> _Work task_:
Of all the entries below, only the lines from the one with "ATOM 94 N N" up to and including the one with "ATOM 130 O O" are to be duplicated exactly.

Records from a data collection
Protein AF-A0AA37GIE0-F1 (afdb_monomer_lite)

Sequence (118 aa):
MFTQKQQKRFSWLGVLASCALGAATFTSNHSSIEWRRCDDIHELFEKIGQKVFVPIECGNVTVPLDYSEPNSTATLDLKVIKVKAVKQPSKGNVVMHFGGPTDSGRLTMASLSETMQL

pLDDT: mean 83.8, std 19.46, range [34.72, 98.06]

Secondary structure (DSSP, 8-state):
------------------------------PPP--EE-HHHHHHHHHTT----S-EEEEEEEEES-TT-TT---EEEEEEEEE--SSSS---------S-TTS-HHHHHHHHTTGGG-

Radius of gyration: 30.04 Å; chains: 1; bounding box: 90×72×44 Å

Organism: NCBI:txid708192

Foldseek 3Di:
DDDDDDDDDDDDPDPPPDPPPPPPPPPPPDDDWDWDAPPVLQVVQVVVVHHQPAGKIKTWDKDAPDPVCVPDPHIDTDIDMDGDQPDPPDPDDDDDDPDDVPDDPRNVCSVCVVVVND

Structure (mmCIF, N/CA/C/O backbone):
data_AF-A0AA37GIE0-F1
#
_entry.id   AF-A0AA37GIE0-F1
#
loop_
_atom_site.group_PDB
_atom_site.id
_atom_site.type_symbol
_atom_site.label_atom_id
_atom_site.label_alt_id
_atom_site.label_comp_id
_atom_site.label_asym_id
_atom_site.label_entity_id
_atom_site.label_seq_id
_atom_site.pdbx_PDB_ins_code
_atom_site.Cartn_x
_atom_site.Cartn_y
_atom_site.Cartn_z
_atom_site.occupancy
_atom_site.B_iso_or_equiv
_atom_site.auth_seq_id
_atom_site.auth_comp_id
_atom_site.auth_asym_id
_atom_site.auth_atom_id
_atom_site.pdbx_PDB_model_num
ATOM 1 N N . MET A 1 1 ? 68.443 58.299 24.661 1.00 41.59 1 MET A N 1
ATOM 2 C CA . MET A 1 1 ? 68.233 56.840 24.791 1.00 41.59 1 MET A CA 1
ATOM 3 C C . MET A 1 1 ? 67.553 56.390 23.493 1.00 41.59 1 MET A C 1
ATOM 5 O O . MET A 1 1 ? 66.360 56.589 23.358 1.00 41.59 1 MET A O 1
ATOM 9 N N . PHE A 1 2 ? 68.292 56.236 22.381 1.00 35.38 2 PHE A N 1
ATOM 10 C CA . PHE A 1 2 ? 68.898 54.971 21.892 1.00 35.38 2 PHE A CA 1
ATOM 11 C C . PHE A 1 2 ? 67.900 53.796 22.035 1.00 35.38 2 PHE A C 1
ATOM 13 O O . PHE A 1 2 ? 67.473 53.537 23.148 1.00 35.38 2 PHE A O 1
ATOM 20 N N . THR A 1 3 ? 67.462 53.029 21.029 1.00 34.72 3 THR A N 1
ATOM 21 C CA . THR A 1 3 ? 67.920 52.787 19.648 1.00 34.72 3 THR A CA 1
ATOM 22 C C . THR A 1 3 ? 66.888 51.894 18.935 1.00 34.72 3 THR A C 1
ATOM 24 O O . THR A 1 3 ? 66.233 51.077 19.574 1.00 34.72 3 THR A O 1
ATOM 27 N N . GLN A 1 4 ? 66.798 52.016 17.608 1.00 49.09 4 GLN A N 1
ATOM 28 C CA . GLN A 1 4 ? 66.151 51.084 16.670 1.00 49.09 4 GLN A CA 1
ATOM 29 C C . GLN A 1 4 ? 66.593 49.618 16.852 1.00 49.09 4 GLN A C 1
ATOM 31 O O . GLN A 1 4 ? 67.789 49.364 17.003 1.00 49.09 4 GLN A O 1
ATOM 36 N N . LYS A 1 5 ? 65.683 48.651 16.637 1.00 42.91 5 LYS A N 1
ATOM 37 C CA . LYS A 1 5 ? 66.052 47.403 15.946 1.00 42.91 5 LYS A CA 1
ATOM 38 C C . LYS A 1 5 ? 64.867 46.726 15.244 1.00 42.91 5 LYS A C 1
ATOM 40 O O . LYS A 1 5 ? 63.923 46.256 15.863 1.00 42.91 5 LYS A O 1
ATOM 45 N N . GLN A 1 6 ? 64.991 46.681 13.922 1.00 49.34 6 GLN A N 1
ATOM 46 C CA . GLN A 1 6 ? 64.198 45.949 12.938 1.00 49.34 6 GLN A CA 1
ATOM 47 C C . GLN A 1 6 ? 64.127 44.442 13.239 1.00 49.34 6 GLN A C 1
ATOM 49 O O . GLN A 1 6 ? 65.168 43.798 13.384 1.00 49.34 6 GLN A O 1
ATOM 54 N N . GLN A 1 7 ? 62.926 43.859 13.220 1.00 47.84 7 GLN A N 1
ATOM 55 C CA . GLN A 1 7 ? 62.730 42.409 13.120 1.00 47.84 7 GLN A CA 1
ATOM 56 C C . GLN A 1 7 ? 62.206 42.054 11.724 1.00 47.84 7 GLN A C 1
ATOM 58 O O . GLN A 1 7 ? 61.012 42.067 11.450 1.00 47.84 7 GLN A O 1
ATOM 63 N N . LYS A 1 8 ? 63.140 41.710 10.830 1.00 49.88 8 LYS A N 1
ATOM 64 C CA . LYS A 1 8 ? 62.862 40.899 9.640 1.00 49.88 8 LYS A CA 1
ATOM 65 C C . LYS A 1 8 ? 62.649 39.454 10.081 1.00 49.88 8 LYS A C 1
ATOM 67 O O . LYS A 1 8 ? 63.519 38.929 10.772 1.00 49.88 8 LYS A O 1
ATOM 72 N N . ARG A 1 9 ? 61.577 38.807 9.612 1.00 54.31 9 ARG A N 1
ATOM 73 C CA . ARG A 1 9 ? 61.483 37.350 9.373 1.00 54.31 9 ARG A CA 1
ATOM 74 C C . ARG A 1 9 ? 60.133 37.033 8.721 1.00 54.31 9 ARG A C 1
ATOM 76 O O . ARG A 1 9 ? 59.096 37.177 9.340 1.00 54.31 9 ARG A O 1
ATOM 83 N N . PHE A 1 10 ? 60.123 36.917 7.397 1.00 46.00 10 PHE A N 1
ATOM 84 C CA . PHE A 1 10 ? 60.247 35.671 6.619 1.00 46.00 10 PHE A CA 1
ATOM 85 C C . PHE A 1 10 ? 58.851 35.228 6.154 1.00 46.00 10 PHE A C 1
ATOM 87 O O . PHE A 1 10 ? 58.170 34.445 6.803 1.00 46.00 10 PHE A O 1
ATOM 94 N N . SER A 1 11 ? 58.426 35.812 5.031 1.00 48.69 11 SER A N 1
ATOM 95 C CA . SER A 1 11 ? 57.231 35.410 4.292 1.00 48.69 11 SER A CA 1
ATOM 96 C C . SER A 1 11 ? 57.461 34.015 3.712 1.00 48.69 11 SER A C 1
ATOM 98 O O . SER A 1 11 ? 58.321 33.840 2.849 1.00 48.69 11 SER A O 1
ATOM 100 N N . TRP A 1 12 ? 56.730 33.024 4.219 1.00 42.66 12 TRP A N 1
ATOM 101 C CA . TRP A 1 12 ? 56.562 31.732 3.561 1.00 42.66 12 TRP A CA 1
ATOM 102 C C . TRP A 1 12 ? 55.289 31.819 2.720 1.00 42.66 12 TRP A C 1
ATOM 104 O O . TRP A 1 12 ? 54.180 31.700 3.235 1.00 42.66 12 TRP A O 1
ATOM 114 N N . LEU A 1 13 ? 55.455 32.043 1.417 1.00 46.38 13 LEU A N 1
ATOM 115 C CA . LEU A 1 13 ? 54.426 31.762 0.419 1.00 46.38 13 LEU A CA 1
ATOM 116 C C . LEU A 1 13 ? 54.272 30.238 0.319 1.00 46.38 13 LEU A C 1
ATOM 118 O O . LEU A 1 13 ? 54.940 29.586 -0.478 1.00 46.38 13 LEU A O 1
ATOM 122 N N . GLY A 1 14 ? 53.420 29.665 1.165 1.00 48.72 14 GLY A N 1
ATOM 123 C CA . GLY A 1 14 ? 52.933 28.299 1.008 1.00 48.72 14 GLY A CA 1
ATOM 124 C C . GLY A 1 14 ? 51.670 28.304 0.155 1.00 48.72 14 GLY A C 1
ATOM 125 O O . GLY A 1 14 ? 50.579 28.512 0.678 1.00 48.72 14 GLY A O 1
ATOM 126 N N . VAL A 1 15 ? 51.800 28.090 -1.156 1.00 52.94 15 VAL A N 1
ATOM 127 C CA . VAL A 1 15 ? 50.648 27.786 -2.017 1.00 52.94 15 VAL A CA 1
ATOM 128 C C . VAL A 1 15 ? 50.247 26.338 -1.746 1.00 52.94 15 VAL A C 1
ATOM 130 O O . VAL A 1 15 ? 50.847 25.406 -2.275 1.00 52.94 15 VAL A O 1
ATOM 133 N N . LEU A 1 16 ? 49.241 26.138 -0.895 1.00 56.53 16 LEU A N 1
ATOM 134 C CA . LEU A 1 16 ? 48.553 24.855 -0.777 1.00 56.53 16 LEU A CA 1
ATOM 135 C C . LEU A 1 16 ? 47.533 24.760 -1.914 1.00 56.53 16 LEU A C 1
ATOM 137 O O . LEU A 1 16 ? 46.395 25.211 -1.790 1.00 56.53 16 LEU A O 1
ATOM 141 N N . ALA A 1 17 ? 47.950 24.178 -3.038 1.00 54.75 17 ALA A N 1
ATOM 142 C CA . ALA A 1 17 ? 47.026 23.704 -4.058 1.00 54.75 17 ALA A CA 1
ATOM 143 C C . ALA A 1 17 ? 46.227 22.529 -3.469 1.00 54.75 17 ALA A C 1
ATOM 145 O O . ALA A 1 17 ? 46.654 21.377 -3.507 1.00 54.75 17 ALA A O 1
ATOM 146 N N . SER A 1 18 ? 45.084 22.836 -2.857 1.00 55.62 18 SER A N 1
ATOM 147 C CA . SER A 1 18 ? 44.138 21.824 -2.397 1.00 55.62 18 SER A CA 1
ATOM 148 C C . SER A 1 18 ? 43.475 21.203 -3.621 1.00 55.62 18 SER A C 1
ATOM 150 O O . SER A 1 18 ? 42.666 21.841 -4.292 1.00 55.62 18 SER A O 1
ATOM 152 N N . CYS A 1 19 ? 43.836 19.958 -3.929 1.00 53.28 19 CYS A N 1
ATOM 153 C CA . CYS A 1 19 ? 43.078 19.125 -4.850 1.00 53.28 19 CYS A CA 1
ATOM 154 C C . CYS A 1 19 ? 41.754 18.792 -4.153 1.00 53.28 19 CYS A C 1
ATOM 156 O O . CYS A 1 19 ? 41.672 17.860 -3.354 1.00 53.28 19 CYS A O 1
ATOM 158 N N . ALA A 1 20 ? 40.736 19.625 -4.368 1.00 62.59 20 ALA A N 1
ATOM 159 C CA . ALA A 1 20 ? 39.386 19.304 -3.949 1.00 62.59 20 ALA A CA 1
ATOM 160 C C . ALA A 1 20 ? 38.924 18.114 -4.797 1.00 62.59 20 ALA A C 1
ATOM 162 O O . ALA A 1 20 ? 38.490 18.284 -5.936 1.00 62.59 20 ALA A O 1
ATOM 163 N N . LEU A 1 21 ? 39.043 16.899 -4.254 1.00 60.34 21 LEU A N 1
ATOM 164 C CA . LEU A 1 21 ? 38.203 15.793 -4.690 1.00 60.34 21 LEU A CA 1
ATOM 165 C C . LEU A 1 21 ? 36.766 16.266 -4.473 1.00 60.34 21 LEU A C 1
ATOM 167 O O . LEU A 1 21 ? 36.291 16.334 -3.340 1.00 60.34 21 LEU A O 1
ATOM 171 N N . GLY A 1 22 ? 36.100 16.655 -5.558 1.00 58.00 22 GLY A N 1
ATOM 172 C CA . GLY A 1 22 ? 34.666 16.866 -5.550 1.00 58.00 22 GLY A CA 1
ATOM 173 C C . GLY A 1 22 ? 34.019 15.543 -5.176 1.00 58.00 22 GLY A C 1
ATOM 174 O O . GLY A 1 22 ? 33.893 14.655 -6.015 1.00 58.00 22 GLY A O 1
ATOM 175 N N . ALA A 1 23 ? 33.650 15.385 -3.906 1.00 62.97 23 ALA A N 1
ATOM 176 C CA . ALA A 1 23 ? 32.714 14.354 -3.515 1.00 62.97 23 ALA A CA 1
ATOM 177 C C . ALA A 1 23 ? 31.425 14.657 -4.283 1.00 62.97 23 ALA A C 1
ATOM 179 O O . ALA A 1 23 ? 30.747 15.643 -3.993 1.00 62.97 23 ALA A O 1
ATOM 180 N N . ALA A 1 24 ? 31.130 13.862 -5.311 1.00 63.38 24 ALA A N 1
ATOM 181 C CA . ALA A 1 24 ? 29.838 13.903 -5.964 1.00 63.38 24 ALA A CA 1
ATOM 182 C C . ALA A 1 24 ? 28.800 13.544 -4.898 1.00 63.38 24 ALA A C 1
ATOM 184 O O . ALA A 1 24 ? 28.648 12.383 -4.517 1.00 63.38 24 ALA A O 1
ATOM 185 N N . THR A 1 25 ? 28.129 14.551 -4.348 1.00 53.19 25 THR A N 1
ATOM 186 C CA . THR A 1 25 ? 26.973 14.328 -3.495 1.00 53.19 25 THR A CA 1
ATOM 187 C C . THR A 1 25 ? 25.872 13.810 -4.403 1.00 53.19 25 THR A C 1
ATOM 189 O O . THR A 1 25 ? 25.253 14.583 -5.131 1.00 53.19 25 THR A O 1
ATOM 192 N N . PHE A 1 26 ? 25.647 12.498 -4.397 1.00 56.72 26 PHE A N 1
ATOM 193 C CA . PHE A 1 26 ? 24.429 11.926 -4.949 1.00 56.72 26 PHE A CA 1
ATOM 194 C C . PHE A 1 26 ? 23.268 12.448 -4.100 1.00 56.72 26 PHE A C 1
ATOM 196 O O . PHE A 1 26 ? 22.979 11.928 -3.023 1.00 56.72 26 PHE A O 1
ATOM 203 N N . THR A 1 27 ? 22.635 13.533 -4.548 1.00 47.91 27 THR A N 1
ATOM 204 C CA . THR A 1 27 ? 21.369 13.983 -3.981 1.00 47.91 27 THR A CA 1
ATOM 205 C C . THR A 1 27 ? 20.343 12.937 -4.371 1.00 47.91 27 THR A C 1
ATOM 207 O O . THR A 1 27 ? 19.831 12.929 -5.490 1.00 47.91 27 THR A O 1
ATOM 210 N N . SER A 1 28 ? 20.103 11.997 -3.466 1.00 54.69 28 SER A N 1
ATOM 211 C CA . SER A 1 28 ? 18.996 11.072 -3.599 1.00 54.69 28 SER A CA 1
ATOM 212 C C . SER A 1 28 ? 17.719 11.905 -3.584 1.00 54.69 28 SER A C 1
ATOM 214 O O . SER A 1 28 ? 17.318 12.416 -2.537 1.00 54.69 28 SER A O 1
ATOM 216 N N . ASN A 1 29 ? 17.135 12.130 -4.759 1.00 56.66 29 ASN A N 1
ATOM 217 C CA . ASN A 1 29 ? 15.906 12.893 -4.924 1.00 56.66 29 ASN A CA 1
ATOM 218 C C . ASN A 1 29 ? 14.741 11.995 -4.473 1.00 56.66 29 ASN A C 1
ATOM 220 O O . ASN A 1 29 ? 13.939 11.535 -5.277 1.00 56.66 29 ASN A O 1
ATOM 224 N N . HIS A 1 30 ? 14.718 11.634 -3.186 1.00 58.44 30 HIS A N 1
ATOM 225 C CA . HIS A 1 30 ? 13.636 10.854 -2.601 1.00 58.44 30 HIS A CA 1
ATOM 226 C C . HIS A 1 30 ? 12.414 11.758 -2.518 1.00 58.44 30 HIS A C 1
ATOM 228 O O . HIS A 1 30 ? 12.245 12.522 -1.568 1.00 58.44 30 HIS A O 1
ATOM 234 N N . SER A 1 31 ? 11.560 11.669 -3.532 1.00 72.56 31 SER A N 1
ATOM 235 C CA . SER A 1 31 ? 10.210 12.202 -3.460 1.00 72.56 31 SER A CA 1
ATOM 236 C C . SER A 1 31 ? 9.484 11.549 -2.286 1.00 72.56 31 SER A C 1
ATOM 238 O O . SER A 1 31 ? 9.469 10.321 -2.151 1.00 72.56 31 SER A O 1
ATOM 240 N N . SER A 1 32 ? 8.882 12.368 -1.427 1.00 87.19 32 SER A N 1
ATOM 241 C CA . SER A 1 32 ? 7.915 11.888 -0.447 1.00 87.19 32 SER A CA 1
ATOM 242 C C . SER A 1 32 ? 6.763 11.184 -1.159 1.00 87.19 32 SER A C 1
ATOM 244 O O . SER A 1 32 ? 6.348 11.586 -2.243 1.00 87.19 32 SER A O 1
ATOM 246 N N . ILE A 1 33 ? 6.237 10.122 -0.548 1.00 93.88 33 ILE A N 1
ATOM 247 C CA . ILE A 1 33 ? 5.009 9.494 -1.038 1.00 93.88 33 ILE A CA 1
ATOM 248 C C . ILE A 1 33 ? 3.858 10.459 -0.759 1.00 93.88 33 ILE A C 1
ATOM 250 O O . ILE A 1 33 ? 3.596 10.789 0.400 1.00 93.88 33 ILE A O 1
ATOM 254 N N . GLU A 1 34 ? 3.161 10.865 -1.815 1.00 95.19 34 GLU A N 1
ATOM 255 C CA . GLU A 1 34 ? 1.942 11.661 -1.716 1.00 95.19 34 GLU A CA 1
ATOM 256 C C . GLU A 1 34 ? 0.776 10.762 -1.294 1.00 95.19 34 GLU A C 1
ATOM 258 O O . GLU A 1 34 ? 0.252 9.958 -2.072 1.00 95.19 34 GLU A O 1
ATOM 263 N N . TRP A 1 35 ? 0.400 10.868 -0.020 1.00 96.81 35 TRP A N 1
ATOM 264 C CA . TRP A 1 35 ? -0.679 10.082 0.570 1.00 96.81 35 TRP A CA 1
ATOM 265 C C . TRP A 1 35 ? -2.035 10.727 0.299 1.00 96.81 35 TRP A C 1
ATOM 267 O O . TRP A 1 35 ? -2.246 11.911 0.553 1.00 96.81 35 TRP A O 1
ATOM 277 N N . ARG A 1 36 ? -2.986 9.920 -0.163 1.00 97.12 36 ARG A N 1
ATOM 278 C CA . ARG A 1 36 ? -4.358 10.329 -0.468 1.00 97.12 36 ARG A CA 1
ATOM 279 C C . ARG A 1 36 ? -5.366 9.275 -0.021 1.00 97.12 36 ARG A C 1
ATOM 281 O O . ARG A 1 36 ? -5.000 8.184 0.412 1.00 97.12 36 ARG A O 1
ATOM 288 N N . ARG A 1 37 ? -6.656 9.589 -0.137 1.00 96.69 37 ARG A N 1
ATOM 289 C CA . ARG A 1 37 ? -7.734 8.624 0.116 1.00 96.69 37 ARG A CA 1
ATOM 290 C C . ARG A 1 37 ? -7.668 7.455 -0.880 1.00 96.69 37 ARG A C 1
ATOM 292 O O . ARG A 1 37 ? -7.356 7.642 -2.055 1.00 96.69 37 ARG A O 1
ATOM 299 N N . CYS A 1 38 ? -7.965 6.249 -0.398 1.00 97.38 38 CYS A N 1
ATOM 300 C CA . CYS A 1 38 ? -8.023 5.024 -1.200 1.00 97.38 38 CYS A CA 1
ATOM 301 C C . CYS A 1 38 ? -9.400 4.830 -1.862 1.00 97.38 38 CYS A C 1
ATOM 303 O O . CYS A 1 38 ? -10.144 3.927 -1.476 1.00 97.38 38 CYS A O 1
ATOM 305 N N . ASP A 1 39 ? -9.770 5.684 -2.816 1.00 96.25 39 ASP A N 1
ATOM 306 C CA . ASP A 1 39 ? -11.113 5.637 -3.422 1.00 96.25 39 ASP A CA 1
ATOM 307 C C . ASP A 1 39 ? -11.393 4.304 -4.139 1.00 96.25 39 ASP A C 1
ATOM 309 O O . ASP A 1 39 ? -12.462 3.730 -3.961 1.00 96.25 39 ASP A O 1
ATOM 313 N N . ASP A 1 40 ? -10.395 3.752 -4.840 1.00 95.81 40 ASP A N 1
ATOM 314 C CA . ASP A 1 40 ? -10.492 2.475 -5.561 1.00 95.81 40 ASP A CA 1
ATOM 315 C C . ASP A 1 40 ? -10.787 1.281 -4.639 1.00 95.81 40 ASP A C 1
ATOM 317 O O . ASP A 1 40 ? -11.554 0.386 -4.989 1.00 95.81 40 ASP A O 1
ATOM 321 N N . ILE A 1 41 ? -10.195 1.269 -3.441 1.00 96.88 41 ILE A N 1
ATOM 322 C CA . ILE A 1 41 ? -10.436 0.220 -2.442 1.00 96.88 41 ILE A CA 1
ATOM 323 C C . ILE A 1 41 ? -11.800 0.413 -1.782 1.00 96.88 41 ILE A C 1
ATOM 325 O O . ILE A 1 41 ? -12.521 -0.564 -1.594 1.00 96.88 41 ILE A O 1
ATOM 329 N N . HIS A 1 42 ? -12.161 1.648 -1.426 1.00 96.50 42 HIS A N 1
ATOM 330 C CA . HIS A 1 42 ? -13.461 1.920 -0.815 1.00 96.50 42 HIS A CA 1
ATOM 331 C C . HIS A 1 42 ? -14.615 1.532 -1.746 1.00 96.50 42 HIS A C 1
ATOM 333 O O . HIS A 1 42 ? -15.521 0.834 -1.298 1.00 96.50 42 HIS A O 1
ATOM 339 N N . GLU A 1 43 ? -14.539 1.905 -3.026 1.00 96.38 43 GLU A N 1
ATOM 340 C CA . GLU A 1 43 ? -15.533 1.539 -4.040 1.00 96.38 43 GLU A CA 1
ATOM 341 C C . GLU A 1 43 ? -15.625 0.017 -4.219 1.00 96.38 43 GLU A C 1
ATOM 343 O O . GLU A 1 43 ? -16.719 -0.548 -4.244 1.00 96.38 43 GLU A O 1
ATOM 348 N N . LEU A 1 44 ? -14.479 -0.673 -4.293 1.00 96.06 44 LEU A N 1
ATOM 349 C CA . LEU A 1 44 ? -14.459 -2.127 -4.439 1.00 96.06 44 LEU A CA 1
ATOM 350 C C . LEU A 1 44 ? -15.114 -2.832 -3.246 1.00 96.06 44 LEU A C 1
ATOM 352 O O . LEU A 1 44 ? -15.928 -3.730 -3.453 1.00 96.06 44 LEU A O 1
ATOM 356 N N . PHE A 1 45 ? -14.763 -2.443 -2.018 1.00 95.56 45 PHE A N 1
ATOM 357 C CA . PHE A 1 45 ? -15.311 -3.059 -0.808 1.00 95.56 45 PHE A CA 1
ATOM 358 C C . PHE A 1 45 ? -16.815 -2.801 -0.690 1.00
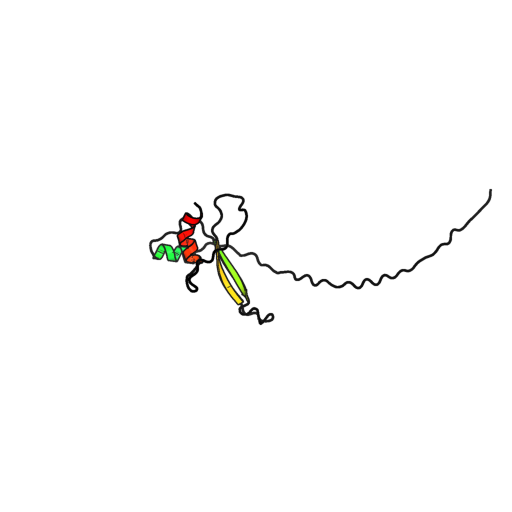 95.56 45 PHE A C 1
ATOM 360 O O . PHE A 1 45 ? -17.571 -3.734 -0.430 1.00 95.56 45 PHE A O 1
ATOM 367 N N . GLU A 1 46 ? -17.260 -1.575 -0.970 1.00 96.00 46 GLU A N 1
ATOM 368 C CA . GLU A 1 46 ? -18.682 -1.230 -0.987 1.00 96.00 46 GLU A CA 1
ATOM 369 C C . GLU A 1 46 ? -19.458 -2.084 -2.000 1.00 96.00 46 GLU A C 1
ATOM 371 O O . GLU A 1 46 ? -20.500 -2.653 -1.670 1.00 96.00 46 GLU A O 1
ATOM 376 N N . LYS A 1 47 ? -18.904 -2.272 -3.204 1.00 97.25 47 LYS A N 1
ATOM 377 C CA . LYS A 1 47 ? -19.514 -3.085 -4.265 1.00 97.25 47 LYS A CA 1
ATOM 378 C C . LYS A 1 47 ? -19.717 -4.552 -3.874 1.00 97.25 47 LYS A C 1
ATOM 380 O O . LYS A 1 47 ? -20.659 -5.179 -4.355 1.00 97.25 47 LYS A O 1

> _Solution for this exercise_:
ATOM 94 N N . SER A 1 11 ? 58.426 35.812 5.031 1.00 48.69 11 SER A N 1
ATOM 95 C CA . SER A 1 11 ? 57.231 35.410 4.292 1.00 48.69 11 SER A CA 1
ATOM 96 C C . SER A 1 11 ? 57.461 34.015 3.712 1.00 48.69 11 SER A C 1
ATOM 98 O O . SER A 1 11 ? 58.321 33.840 2.849 1.00 48.69 11 SER A O 1
ATOM 100 N N . TRP A 1 12 ? 56.730 33.024 4.219 1.00 42.66 12 TRP A N 1
ATOM 101 C CA . TRP A 1 12 ? 56.562 31.732 3.561 1.00 42.66 12 TRP A CA 1
ATOM 102 C C . TRP A 1 12 ? 55.289 31.819 2.720 1.00 42.66 12 TRP A C 1
ATOM 104 O O . TRP A 1 12 ? 54.180 31.700 3.235 1.00 42.66 12 TRP A O 1
ATOM 114 N N . LEU A 1 13 ? 55.455 32.043 1.417 1.00 46.38 13 LEU A N 1
ATOM 115 C CA . LEU A 1 13 ? 54.426 31.762 0.419 1.00 46.38 13 LEU A CA 1
ATOM 116 C C . LEU A 1 13 ? 54.272 30.238 0.319 1.00 46.38 13 LEU A C 1
ATOM 118 O O . LEU A 1 13 ? 54.940 29.586 -0.478 1.00 46.38 13 LEU A O 1
ATOM 122 N N . GLY A 1 14 ? 53.420 29.665 1.165 1.00 48.72 14 GLY A N 1
ATOM 123 C CA . GLY A 1 14 ? 52.933 28.299 1.008 1.00 48.72 14 GLY A CA 1
ATOM 124 C C . GLY A 1 14 ? 51.670 28.304 0.155 1.00 48.72 14 GLY A C 1
ATOM 125 O O . GLY A 1 14 ? 50.579 28.512 0.678 1.00 48.72 14 GLY A O 1
ATOM 126 N N . VAL A 1 15 ? 51.800 28.090 -1.156 1.00 52.94 15 VAL A N 1
ATOM 127 C CA . VAL A 1 15 ? 50.648 27.786 -2.017 1.00 52.94 15 VAL A CA 1
ATOM 128 C C . VAL A 1 15 ? 50.247 26.338 -1.746 1.00 52.94 15 VAL A C 1
ATOM 130 O O . VAL A 1 15 ? 50.847 25.406 -2.275 1.00 52.94 15 VAL A O 1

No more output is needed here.